When Cancer and Pregnancy Intersect

Ashley Kulp today with her healthy, active 2-year-old, Kayden.
Ashley Kulp today with her healthy, active 2-year-old, Kayden.
Ashley Kulp today with her healthy, active 2-year-old, Kayden.

For Ashley Kulp, a 29-year-old new patient of Amanda Nickles Fader, the diagnosis alone was harrowing. Kulp had presented with abdominal pain and bleeding, and examination revealed a 3-centimeter fungating mass on her cervix. A biopsy showed that it was neuroendocrine carcinoma, a rare cervical cancer subtype with a typically poor prognosis. An MRI provided further bad news: There was a second mass growing on Kulp’s right ovary, a possible sign of metastatic disease.

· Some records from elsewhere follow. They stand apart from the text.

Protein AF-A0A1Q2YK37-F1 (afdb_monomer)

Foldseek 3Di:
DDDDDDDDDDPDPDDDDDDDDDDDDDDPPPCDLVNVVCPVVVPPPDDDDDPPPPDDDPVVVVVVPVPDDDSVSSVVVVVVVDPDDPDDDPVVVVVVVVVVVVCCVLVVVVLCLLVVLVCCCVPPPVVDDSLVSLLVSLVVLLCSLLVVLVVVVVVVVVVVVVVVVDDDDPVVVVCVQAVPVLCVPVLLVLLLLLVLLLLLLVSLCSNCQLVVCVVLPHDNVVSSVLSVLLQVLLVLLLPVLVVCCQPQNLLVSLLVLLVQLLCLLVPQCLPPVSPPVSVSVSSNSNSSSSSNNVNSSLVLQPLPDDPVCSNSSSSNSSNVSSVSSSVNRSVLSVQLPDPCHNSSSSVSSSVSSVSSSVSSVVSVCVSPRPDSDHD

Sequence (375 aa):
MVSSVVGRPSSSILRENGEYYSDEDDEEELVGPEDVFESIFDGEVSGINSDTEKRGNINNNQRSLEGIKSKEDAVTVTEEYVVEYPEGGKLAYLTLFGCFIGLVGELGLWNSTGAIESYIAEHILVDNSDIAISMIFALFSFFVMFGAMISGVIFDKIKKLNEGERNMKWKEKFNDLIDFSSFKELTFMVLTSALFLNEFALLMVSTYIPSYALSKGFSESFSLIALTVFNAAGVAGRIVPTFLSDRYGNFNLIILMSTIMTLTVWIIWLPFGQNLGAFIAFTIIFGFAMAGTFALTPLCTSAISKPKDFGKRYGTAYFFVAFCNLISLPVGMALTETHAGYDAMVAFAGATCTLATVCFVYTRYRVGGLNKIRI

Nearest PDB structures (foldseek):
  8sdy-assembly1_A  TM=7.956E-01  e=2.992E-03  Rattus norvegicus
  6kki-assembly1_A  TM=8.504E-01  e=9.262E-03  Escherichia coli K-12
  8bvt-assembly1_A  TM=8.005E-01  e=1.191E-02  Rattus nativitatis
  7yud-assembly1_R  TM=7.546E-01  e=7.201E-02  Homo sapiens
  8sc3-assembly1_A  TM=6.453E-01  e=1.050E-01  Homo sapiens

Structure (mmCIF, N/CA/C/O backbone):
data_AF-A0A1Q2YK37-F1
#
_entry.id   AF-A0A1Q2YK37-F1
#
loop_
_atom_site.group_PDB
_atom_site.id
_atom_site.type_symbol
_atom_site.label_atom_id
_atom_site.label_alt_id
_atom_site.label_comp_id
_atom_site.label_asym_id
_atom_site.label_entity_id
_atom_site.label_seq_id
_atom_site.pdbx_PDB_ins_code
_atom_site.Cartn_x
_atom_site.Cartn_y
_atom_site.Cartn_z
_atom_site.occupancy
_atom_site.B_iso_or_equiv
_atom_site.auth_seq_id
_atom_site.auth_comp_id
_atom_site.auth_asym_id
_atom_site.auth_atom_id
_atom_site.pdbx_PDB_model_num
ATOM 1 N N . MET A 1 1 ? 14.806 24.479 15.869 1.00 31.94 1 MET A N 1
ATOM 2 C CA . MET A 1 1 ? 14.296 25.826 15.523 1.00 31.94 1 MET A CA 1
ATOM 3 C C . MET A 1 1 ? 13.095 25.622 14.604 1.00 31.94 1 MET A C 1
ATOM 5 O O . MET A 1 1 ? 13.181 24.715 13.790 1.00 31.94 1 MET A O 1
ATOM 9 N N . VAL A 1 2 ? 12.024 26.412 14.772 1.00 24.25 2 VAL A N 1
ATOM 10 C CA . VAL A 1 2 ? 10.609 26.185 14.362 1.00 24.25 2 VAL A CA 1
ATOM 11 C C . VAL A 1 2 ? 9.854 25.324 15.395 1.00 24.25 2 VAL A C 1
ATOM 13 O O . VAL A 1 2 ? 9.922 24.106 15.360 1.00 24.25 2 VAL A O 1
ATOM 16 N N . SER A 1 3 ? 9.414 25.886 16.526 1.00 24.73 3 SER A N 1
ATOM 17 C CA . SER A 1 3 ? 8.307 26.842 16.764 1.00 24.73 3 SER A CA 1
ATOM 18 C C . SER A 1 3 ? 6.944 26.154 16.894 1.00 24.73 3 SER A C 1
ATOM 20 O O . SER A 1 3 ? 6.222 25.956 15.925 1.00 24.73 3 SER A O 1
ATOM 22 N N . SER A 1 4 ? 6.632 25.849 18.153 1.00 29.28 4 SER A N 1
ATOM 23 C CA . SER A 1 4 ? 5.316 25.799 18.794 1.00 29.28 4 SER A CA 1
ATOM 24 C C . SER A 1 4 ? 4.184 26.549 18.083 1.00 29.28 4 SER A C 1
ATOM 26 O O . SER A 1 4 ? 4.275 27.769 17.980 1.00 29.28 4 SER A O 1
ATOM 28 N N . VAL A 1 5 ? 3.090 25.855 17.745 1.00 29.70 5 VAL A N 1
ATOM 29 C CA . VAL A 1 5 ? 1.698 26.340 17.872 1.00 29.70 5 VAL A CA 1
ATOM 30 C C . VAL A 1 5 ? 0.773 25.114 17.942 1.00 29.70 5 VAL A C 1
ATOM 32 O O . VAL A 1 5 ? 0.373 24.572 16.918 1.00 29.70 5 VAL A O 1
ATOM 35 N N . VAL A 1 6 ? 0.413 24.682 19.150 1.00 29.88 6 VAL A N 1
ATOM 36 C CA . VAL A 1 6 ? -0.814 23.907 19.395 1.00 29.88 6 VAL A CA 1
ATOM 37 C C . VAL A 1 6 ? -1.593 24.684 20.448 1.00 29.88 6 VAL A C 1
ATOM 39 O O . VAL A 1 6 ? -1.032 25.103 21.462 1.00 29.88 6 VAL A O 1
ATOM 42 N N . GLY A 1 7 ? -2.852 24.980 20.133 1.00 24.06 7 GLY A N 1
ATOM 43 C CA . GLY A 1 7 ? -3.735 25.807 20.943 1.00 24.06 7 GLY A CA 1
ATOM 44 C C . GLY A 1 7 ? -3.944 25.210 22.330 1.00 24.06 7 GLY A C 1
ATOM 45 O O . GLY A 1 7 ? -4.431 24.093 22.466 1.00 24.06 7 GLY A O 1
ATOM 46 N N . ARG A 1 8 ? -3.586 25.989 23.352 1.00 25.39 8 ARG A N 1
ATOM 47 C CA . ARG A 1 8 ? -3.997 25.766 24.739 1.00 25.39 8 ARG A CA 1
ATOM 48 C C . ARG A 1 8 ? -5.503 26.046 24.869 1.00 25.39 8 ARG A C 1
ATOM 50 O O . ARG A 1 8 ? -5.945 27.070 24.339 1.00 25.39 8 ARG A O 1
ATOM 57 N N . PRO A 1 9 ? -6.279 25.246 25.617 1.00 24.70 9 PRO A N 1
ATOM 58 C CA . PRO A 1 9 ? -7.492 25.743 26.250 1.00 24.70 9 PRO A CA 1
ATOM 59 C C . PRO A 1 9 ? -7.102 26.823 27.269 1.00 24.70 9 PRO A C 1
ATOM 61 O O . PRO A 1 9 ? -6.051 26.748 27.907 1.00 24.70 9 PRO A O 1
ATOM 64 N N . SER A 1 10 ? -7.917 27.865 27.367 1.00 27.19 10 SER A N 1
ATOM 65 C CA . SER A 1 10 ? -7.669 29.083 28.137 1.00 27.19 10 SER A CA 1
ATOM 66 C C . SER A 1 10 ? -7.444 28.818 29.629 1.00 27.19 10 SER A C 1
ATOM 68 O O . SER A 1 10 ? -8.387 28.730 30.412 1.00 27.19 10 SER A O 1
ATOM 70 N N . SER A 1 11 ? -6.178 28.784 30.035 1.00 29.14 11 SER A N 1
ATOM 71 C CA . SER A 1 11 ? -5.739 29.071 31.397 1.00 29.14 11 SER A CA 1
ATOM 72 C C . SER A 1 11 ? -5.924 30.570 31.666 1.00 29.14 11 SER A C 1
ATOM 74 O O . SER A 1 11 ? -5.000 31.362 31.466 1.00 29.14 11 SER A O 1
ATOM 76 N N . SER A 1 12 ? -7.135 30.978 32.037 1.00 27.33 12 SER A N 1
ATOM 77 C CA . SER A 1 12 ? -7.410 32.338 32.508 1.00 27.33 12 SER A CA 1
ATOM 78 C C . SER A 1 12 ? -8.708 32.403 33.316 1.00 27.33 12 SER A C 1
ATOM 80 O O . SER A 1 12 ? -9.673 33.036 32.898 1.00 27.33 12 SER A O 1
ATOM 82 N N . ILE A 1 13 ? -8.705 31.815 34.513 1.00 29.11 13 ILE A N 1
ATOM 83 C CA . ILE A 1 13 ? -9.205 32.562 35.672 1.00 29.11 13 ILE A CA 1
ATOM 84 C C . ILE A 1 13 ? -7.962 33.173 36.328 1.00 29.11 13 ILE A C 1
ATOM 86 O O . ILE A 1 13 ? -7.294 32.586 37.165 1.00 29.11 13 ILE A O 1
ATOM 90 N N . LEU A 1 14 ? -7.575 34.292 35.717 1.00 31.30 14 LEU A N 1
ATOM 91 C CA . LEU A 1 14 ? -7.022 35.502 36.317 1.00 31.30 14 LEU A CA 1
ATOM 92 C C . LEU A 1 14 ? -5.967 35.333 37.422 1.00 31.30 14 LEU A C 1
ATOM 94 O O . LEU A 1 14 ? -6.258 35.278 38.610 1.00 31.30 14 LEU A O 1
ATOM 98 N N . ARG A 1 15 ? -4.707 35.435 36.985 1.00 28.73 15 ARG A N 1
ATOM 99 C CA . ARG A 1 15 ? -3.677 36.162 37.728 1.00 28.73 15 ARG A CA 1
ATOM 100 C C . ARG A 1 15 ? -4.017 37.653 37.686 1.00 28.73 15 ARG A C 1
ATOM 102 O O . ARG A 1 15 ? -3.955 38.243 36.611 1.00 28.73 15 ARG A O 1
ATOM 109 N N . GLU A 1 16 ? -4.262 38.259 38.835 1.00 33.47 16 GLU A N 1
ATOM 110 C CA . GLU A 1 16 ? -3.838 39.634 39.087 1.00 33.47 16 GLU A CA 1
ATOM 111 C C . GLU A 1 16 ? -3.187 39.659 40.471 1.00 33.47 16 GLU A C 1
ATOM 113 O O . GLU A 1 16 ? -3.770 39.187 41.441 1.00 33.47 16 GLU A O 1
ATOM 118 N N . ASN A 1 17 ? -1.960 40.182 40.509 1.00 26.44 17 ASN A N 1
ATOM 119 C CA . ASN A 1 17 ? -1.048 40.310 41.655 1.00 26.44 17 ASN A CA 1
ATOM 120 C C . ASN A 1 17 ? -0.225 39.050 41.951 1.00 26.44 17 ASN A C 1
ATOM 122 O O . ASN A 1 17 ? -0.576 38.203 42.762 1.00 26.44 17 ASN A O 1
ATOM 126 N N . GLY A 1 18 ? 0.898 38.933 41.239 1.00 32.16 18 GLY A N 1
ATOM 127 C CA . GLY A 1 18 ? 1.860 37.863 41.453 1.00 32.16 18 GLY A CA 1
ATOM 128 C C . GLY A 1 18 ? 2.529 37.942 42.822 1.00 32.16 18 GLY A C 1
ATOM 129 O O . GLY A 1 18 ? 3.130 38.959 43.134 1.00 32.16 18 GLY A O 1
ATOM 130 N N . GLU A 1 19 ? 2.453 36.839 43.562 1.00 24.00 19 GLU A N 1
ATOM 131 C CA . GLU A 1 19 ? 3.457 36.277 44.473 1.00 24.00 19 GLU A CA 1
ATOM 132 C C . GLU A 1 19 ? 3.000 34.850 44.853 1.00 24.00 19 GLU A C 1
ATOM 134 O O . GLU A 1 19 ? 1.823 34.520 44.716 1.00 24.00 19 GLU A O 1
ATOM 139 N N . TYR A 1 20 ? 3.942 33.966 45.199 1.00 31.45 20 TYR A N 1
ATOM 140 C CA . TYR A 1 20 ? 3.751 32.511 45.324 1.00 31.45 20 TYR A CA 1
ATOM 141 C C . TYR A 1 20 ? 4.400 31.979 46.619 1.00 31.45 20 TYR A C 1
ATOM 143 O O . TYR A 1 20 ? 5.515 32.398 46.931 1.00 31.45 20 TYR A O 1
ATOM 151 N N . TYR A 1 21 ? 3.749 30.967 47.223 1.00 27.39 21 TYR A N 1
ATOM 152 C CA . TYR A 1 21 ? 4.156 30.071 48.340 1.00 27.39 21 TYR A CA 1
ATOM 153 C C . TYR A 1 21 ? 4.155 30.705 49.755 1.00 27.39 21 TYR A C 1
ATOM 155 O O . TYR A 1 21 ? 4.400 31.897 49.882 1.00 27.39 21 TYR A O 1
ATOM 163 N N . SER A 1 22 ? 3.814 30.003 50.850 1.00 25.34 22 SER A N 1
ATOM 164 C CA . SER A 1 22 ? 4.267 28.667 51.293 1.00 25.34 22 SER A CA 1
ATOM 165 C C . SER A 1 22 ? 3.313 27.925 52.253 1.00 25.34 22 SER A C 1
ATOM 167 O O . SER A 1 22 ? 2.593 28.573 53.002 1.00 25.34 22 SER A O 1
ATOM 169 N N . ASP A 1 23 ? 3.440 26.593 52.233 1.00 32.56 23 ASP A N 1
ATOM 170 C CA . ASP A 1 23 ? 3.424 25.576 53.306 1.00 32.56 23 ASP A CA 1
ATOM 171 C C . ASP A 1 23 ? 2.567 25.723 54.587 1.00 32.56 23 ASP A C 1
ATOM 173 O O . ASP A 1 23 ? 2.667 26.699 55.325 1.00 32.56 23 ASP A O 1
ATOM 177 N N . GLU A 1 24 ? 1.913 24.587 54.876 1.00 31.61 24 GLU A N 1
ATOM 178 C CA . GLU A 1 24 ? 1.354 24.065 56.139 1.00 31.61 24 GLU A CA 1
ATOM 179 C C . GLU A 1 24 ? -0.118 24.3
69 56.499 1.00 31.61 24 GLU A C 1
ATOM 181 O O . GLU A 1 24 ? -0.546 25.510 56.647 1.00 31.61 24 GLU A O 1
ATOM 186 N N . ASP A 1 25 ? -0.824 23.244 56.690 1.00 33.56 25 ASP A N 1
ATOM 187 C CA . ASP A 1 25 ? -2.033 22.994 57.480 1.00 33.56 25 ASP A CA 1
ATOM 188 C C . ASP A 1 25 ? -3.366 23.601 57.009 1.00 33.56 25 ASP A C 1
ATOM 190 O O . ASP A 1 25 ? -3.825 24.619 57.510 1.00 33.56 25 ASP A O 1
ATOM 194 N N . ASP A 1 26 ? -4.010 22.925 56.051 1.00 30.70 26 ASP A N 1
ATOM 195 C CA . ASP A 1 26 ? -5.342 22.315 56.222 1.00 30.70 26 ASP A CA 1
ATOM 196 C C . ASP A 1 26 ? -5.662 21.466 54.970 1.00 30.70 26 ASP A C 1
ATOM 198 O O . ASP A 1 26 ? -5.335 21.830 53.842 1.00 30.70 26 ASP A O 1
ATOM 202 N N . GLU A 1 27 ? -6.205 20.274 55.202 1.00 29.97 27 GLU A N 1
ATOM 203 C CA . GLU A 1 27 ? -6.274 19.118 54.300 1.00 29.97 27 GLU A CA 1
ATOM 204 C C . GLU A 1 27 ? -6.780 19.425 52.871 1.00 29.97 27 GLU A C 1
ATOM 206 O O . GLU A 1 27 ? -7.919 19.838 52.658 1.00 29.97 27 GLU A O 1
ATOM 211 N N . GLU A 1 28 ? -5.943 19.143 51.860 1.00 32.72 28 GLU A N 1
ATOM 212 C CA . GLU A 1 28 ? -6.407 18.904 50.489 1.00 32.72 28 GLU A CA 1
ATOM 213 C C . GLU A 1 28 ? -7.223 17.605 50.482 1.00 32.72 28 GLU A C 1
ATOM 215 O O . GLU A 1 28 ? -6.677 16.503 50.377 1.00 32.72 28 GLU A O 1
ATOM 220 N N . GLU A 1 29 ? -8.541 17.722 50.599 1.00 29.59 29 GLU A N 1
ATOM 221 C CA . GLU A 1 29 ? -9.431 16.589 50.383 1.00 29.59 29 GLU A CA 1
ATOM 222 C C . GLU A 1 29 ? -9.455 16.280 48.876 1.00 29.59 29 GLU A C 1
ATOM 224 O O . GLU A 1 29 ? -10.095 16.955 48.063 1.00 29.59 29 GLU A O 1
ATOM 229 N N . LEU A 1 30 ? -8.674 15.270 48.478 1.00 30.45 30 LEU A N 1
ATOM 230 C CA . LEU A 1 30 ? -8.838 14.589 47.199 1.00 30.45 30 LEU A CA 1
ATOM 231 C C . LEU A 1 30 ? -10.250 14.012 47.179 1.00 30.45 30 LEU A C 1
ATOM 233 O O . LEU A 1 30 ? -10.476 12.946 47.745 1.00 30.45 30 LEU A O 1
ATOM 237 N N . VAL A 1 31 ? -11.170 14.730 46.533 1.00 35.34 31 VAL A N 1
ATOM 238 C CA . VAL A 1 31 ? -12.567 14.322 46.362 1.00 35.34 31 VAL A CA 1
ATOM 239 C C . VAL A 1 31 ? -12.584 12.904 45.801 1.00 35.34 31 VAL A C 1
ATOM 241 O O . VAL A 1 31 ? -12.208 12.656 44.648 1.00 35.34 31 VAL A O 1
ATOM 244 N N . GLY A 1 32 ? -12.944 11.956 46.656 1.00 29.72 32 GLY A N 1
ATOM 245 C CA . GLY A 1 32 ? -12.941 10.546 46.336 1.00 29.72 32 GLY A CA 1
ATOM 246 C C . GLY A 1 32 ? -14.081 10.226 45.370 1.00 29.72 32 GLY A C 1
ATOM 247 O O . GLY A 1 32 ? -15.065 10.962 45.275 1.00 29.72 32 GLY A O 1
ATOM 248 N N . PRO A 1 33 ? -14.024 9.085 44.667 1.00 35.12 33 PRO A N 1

But complicating the case even further was that Kulp was 29 weeks’ pregnant with her first child.

“In the rare instance when cancer and pregnancy intersect, it creates a very difficult dilemma for patients and those of us who treat them,” says Fader, director of the Johns Hopkins Kelly Gynecologic Oncology Service. “We and they have to make some tough decisions about the best treatment options and how to optimize outcomes for both mother and fetus.”

Options for Kulp included allowing the pregnancy to proceed without intervention, delivering a course of chemotherapy during pregnancy, or delivering the baby through cesarean section to avoid the fungating mass and performing a concurrent radical hysterectomy. The last option provided the most positive prognosis for Kulp but would increase risk to the baby.

Fader worked with maternal-fetal medicine colleague Linda Szymanski, medical director of labor and delivery and inpatient obstetric services at The Johns Hopkins Hospital, as well as others in neonatology and anesthesiology to ensure that Kulp received extensive counseling to help her make the most informed decision.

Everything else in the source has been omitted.